The task calls for the lines below from the line with "ATOM 123 C CA" to the line with "ATOM 153 C CA", both ends included, copied exactly, without any pictures.

(Records from a dataset)
****************************************

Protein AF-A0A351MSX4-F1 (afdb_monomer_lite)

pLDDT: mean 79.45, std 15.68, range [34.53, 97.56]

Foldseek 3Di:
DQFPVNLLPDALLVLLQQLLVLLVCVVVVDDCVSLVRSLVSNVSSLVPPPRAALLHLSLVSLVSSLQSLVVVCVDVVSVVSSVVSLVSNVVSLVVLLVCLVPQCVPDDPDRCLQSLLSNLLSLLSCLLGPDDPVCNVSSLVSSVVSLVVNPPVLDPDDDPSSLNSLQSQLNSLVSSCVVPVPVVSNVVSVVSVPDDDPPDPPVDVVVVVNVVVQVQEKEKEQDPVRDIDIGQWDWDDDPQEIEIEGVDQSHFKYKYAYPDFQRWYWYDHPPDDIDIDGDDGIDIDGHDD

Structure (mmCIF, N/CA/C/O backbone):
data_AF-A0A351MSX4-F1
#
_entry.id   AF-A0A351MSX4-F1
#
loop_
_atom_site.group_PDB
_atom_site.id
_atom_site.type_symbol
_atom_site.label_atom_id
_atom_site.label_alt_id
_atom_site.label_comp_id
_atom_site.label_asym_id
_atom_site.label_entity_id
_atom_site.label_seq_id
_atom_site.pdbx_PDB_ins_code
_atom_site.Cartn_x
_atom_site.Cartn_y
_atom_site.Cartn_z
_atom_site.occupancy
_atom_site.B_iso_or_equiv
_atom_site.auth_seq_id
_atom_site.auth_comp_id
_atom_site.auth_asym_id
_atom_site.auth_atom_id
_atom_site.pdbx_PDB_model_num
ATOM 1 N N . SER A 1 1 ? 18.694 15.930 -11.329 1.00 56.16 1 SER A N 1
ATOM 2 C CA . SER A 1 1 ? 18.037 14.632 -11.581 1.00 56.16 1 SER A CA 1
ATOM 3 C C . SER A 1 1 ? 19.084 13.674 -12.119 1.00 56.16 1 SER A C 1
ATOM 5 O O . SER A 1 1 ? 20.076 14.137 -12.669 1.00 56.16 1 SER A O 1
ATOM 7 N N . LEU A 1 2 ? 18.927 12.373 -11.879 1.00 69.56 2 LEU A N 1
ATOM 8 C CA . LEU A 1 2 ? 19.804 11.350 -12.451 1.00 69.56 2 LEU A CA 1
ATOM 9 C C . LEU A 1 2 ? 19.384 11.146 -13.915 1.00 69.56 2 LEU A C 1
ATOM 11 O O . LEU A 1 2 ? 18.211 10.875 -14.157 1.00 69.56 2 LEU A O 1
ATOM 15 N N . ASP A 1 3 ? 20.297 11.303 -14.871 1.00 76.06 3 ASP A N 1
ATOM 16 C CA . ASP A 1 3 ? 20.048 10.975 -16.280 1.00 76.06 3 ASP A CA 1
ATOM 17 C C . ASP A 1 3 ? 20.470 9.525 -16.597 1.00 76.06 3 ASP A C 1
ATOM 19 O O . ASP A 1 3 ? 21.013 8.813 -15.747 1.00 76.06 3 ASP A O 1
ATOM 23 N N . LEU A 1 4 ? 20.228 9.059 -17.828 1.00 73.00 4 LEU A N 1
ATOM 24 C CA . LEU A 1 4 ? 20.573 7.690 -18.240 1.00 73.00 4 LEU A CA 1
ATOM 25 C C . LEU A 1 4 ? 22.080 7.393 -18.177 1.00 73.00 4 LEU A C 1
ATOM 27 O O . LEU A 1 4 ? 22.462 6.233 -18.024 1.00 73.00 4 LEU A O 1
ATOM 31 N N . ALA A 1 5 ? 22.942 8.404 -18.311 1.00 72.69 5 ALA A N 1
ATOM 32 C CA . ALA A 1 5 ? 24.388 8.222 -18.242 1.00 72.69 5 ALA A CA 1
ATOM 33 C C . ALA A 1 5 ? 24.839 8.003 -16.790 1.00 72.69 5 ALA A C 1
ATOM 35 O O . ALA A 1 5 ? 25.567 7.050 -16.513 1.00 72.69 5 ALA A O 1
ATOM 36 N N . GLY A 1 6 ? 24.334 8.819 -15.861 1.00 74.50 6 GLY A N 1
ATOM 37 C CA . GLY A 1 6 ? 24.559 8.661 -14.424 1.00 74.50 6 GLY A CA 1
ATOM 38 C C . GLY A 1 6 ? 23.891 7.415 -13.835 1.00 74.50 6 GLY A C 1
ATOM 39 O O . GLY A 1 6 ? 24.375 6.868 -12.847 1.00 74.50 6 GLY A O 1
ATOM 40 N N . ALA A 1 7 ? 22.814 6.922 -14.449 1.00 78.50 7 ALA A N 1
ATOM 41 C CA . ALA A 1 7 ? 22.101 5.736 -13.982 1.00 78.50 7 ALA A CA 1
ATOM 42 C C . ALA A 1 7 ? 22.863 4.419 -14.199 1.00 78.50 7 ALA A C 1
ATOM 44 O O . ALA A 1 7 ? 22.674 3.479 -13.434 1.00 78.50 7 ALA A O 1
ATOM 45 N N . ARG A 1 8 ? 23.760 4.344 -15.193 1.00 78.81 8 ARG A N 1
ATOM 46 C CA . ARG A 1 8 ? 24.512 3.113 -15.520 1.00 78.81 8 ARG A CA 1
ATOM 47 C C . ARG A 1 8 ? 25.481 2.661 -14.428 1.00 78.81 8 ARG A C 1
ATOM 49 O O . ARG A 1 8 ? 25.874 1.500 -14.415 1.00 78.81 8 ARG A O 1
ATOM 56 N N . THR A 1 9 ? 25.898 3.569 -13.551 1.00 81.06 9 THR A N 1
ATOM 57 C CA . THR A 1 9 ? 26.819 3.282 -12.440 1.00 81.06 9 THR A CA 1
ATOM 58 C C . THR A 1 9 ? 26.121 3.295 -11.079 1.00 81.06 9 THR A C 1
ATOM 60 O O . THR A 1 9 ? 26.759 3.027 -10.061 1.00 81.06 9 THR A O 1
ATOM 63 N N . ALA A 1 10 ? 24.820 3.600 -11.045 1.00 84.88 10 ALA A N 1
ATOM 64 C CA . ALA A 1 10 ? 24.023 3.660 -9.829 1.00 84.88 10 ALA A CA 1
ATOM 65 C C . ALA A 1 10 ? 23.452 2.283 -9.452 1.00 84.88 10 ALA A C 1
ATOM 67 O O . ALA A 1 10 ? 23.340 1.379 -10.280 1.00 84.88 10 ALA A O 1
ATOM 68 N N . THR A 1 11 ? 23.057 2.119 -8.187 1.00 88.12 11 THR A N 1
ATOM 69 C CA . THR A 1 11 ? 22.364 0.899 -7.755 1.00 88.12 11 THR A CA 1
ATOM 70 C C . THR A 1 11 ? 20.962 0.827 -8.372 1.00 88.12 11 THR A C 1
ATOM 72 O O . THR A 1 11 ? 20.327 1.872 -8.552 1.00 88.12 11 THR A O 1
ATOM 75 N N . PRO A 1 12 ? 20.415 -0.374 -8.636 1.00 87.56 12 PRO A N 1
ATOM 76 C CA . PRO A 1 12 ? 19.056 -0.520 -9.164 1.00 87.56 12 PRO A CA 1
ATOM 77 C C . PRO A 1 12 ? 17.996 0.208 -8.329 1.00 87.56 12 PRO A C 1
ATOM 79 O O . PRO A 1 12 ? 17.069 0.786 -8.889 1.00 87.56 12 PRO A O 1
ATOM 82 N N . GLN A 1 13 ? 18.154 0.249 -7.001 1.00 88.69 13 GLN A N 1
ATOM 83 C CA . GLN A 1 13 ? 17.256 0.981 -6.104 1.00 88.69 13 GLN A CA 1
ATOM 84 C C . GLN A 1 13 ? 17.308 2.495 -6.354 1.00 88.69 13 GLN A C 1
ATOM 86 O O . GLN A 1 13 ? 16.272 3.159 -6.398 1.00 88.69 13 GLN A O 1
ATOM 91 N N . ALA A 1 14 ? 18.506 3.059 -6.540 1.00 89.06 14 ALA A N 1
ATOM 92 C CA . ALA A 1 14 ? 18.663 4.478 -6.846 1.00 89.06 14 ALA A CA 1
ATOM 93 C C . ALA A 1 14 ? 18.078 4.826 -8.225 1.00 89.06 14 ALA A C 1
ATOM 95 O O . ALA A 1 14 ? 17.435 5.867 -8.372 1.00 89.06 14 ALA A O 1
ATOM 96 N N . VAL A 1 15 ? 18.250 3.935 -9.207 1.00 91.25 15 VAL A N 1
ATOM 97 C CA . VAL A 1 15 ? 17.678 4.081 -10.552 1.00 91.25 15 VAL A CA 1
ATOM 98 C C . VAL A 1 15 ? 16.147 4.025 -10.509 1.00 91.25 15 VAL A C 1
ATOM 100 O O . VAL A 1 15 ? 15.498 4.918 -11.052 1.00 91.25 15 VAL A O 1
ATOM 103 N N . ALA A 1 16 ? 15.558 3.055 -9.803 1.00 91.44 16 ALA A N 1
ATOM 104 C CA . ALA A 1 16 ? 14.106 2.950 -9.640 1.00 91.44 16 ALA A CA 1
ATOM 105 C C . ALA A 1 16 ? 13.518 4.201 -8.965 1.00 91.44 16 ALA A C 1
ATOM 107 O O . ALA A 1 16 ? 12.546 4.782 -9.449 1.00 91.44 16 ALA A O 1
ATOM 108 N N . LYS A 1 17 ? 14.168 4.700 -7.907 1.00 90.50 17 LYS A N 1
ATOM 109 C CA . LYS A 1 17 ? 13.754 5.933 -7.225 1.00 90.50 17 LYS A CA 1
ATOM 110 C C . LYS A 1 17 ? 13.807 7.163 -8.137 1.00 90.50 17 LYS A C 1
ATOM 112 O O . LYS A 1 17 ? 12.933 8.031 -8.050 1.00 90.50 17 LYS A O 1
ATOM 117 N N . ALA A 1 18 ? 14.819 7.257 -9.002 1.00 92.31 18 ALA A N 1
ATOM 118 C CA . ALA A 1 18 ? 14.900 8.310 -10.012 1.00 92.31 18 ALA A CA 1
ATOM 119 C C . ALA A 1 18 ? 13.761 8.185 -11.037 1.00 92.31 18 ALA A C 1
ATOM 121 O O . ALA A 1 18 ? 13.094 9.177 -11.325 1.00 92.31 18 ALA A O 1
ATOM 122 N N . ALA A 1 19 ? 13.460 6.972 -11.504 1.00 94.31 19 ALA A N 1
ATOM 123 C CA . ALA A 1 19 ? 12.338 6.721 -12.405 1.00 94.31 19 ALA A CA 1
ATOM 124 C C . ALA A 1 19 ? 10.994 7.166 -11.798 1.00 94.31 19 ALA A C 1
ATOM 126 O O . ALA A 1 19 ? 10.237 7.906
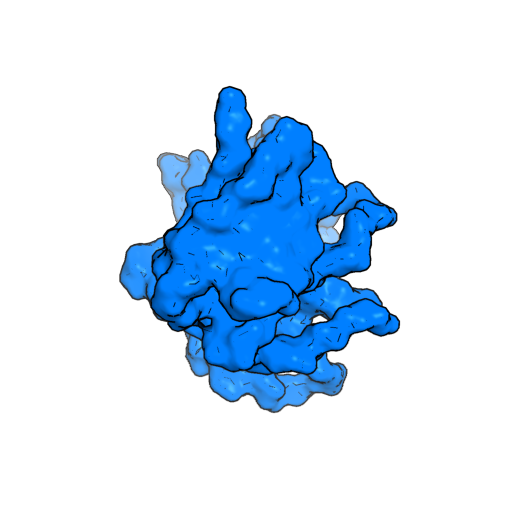 -12.425 1.00 94.31 19 ALA A O 1
ATOM 127 N N . ALA A 1 20 ? 10.732 6.817 -10.535 1.00 91.00 20 ALA A N 1
ATOM 128 C CA . ALA A 1 20 ? 9.525 7.247 -9.828 1.00 91.00 20 ALA A CA 1
ATOM 129 C C . ALA A 1 20 ? 9.469 8.764 -9.578 1.00 91.00 20 ALA A C 1
ATOM 131 O O . ALA A 1 20 ? 8.392 9.336 -9.399 1.00 91.00 20 ALA A O 1
ATOM 132 N N . HIS A 1 21 ? 10.608 9.464 -9.536 1.00 91.25 21 HIS A N 1
ATOM 133 C CA . HIS A 1 21 ? 10.601 10.927 -9.550 1.00 91.25 21 HIS A CA 1
ATOM 134 C C . HIS A 1 21 ? 10.042 11.462 -10.874 1.00 91.25 21 HIS A C 1
ATOM 136 O O . HIS A 1 21 ? 9.115 12.266 -10.841 1.00 91.25 21 HIS A O 1
ATOM 142 N N . HIS A 1 22 ? 10.534 10.969 -12.010 1.00 92.56 22 HIS A N 1
ATOM 143 C CA . HIS A 1 22 ? 10.066 11.378 -13.337 1.00 92.56 22 HIS A CA 1
ATOM 144 C C . HIS A 1 22 ? 8.587 11.021 -13.580 1.00 92.56 22 HIS A C 1
ATOM 146 O O . HIS A 1 22 ? 7.812 11.866 -14.023 1.00 92.56 22 HIS A O 1
ATOM 152 N N . ALA A 1 23 ? 8.133 9.836 -13.157 1.00 90.62 23 ALA A N 1
ATOM 153 C CA . ALA A 1 23 ? 6.708 9.484 -13.209 1.00 90.62 23 ALA A CA 1
ATOM 154 C C . ALA A 1 23 ? 5.824 10.443 -12.382 1.00 90.62 23 ALA A C 1
ATOM 156 O O . ALA A 1 23 ? 4.737 10.824 -12.814 1.00 90.62 23 ALA A O 1
ATOM 157 N N . ARG A 1 24 ? 6.300 10.917 -11.221 1.00 87.94 24 ARG A N 1
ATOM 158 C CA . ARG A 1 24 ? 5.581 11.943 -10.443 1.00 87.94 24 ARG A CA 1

****************************************

(ANSWER TO THIS PROBLEM):
ATOM 123 C CA . ALA A 1 19 ? 12.338 6.721 -12.405 1.00 94.31 19 ALA A CA 1
ATOM 124 C C . ALA A 1 19 ? 10.994 7.166 -11.798 1.00 94.31 19 ALA A C 1
ATOM 126 O O . ALA A 1 19 ? 10.237 7.906
 -12.425 1.00 94.31 19 ALA A O 1
ATOM 127 N N . ALA A 1 20 ? 10.732 6.817 -10.535 1.00 91.00 20 ALA A N 1
ATOM 128 C CA . ALA A 1 20 ? 9.525 7.247 -9.828 1.00 91.00 20 ALA A CA 1
ATOM 129 C C . ALA A 1 20 ? 9.469 8.764 -9.578 1.00 91.00 20 ALA A C 1
ATOM 131 O O . ALA A 1 20 ? 8.392 9.336 -9.399 1.00 91.00 20 ALA A O 1
ATOM 132 N N . HIS A 1 21 ? 10.608 9.464 -9.536 1.00 91.25 21 HIS A N 1
ATOM 133 C CA . HIS A 1 21 ? 10.601 10.927 -9.550 1.00 91.25 21 HIS A CA 1
ATOM 134 C C . HIS A 1 21 ? 10.042 11.462 -10.874 1.00 91.25 21 HIS A C 1
ATOM 136 O O . HIS A 1 21 ? 9.115 12.266 -10.841 1.00 91.25 21 HIS A O 1
ATOM 142 N N . HIS A 1 22 ? 10.534 10.969 -12.010 1.00 92.56 22 HIS A N 1
ATOM 143 C CA . HIS A 1 22 ? 10.066 11.378 -13.337 1.00 92.56 22 HIS A CA 1
ATOM 144 C C . HIS A 1 22 ? 8.587 11.021 -13.580 1.00 92.56 22 HIS A C 1
ATOM 146 O O . HIS A 1 22 ? 7.812 11.866 -14.023 1.00 92.56 22 HIS A O 1
ATOM 152 N N . ALA A 1 23 ? 8.133 9.836 -13.157 1.00 90.62 23 ALA A N 1
ATOM 153 C CA . ALA A 1 23 ? 6.708 9.484 -13.209 1.00 90.62 23 ALA A CA 1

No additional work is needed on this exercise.